Затрудняясь с ответом, он потер висок.
– Да, было в этом судне что-то от стагарда… массивный корпус и эта надстройка позади… но парусов больше… три или четыре на каждой из мачт… – Почти непроизвольно он бросил взгляд на поверхность воды в сеноте, и вдруг в ее обсидиановой глубине стремительным фантомом промелькнул грезившийся ему корабль. Брови Дженнака удивленно приподнялись, но смутный мираж уже растаял.
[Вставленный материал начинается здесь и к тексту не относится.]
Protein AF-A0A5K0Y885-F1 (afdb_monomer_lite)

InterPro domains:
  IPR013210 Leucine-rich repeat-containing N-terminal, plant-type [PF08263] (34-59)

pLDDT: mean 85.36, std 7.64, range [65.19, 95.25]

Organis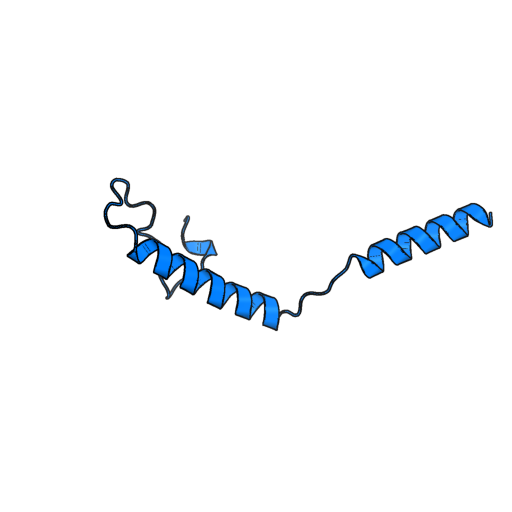m: NCBI:txid210225

Radius of gyration: 21.46 Å; chains: 1; bounding box: 58×42×21 Å

Structure (mmCIF, N/CA/C/O backbone):
data_AF-A0A5K0Y885-F1
#
_entry.id   AF-A0A5K0Y885-F1
#
loop_
_atom_site.group_PDB
_atom_site.id
_atom_site.type_symbol
_atom_site.label_atom_id
_atom_site.label_alt_id
_atom_site.label_comp_id
_atom_site.label_asym_id
_atom_site.label_entity_id
_atom_site.label_seq_id
_atom_site.pdbx_PDB_ins_code
_atom_site.Cartn_x
_atom_site.Cartn_y
_atom_site.Cartn_z
_atom_site.occupancy
_atom_site.B_iso_or_equiv
_atom_site.auth_seq_id
_atom_site.auth_comp_id
_atom_site.auth_asym_id
_atom_site.auth_atom_id
_atom_site.pdbx_PDB_model_num
ATOM 1 N N . PRO A 1 1 ? 33.206 31.741 -5.314 1.00 82.06 1 PRO A N 1
ATOM 2 C CA . PRO A 1 1 ? 33.242 30.853 -6.506 1.00 82.06 1 PRO A CA 1
ATOM 3 C C . PRO A 1 1 ? 33.317 29.356 -6.156 1.00 82.06 1 PRO A C 1
ATOM 5 O O . PRO A 1 1 ? 32.414 28.619 -6.526 1.00 82.06 1 PRO A O 1
ATOM 8 N N . LEU A 1 2 ? 34.338 28.912 -5.409 1.00 89.31 2 LEU A N 1
ATOM 9 C CA . LEU A 1 2 ? 34.569 27.485 -5.130 1.00 89.31 2 LEU A CA 1
ATOM 10 C C . LEU A 1 2 ? 33.516 26.865 -4.191 1.00 89.31 2 LEU A C 1
ATOM 12 O O . LEU A 1 2 ? 32.985 25.800 -4.473 1.00 89.31 2 LEU A O 1
ATOM 16 N N . VAL A 1 3 ? 33.139 27.582 -3.126 1.00 90.38 3 VAL A N 1
ATOM 17 C CA . VAL A 1 3 ? 32.085 27.155 -2.184 1.00 90.38 3 VAL A CA 1
ATOM 18 C C . VAL A 1 3 ? 30.734 26.990 -2.886 1.00 90.38 3 VAL A C 1
ATOM 20 O O . VAL A 1 3 ? 30.025 26.021 -2.650 1.00 90.38 3 VAL A O 1
ATOM 23 N N . PHE A 1 4 ? 30.402 27.902 -3.802 1.00 88.81 4 PHE A N 1
ATOM 24 C CA . PHE A 1 4 ? 29.160 27.838 -4.571 1.00 88.81 4 PHE A CA 1
ATOM 25 C C . PHE A 1 4 ? 29.113 26.598 -5.481 1.00 88.81 4 PHE A C 1
ATOM 27 O O . PHE A 1 4 ? 28.097 25.910 -5.527 1.00 88.81 4 PHE A O 1
ATOM 34 N N . LEU A 1 5 ? 30.232 26.265 -6.137 1.00 90.19 5 LEU A N 1
ATOM 35 C CA . LEU A 1 5 ? 30.361 25.059 -6.964 1.00 90.19 5 LEU A CA 1
ATOM 36 C C . LEU A 1 5 ? 30.258 23.771 -6.136 1.00 90.19 5 LEU A C 1
ATOM 38 O O . LEU A 1 5 ? 29.591 22.830 -6.557 1.00 90.19 5 LEU A O 1
ATOM 42 N N . LEU A 1 6 ? 30.864 23.742 -4.945 1.00 89.81 6 LEU A N 1
ATOM 43 C CA . LEU A 1 6 ? 30.771 22.599 -4.032 1.00 89.81 6 LEU A CA 1
ATOM 44 C C . LEU A 1 6 ? 29.340 22.391 -3.520 1.00 89.81 6 LEU A C 1
ATOM 46 O O . LEU A 1 6 ? 28.855 21.262 -3.514 1.00 89.81 6 LEU A O 1
ATOM 50 N N . CYS A 1 7 ? 28.635 23.467 -3.157 1.00 91.50 7 CYS A N 1
ATOM 51 C CA . CYS A 1 7 ? 27.226 23.387 -2.767 1.00 91.50 7 CYS A CA 1
ATOM 52 C C . CYS A 1 7 ? 26.353 22.868 -3.912 1.00 91.50 7 CYS A C 1
ATOM 54 O O . CYS A 1 7 ? 25.517 21.994 -3.697 1.00 91.50 7 CYS A O 1
ATOM 56 N N . PHE A 1 8 ? 26.571 23.366 -5.130 1.00 90.06 8 PHE A N 1
ATOM 57 C CA . PHE A 1 8 ? 25.823 22.922 -6.303 1.00 90.06 8 PHE A CA 1
ATOM 58 C C . PHE A 1 8 ? 26.092 21.443 -6.634 1.00 90.06 8 PHE A C 1
ATOM 60 O O . PHE A 1 8 ? 25.162 20.681 -6.899 1.00 90.06 8 PHE A O 1
ATOM 67 N N . SER A 1 9 ? 27.350 20.999 -6.543 1.00 89.00 9 SER A N 1
ATOM 68 C CA . SER A 1 9 ? 27.727 19.591 -6.722 1.00 89.00 9 SER A CA 1
ATOM 69 C C . SER A 1 9 ? 27.129 18.683 -5.647 1.00 89.00 9 SER A C 1
ATOM 71 O O . SER A 1 9 ? 26.669 17.591 -5.960 1.00 89.00 9 SER A O 1
ATOM 73 N N . SER A 1 10 ? 27.122 19.118 -4.387 1.00 88.81 10 SER A N 1
ATOM 74 C CA . SER A 1 10 ? 26.503 18.361 -3.297 1.00 88.81 10 SER A CA 1
ATOM 75 C C . SER A 1 10 ? 24.993 18.249 -3.503 1.00 88.81 10 SER A C 1
ATOM 77 O O . SER A 1 10 ? 24.436 17.158 -3.444 1.00 88.81 10 SER A O 1
ATOM 79 N N . PHE A 1 11 ? 24.329 19.355 -3.846 1.00 88.00 11 PHE A N 1
ATOM 80 C CA . PHE A 1 11 ? 22.890 19.372 -4.095 1.00 88.00 11 PHE A CA 1
ATOM 81 C C . PHE A 1 11 ? 22.491 18.444 -5.248 1.00 88.00 11 PHE A C 1
ATOM 83 O O . PHE A 1 11 ? 21.592 17.621 -5.096 1.00 88.00 11 PHE A O 1
ATOM 90 N N . THR A 1 12 ? 23.193 18.526 -6.380 1.00 86.81 12 THR A N 1
ATOM 91 C CA . THR A 1 12 ? 22.953 17.636 -7.528 1.00 86.81 12 THR A CA 1
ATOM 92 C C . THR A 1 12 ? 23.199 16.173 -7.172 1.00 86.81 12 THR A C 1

Унгир-Брен шумно выдохнул и что-то пробормотал. Обернувшись к нему, молодой ро'тагир изумился снова: лоб аххаля покрывала испарина, глаза затуманились, будто он выпил сок кактуса из южных пустынь или нанюхался грибов, чей запах погружает в транс. Быстро плеснув хааба в стеклянную чашу, Дженнак протянул ее старику.
– Что случилось, отец мой?
– Ничего. – Унгир-Брен принял сосуд недрогнувшей рукой, и это успокоило Дженнака. – Древняя магия кентиога… Я пытался подсмотреть, что ты видишь… там… – Он кивнул в сторону сенота. – Теперь я представляю, каким был этот корабль… Да, Джен-шай, ничего подобного не строили ни в Коатле, ни в Арсолане, ни у нас, насколько мне известно. Разве что на Островах в последние месяцы…
– Откуда же пришло это видение?
– Не знаю… – Унгир-Брен поднял лицо к россыпи звезд, все отчетливее проступавших на темнеющем небе. – Может, из грядущего, может, из иного мира… одного из тех, что мерцают сейчас над нами за океаном Великой Пустоты… – Он вздрогнул и накрыл руку Дженнака своей сухой горячей ладонью. – Хватит на сегодня, родич. День был длинный, а совет и того длиннее… Иди! Ты устал и наверняка хочешь есть.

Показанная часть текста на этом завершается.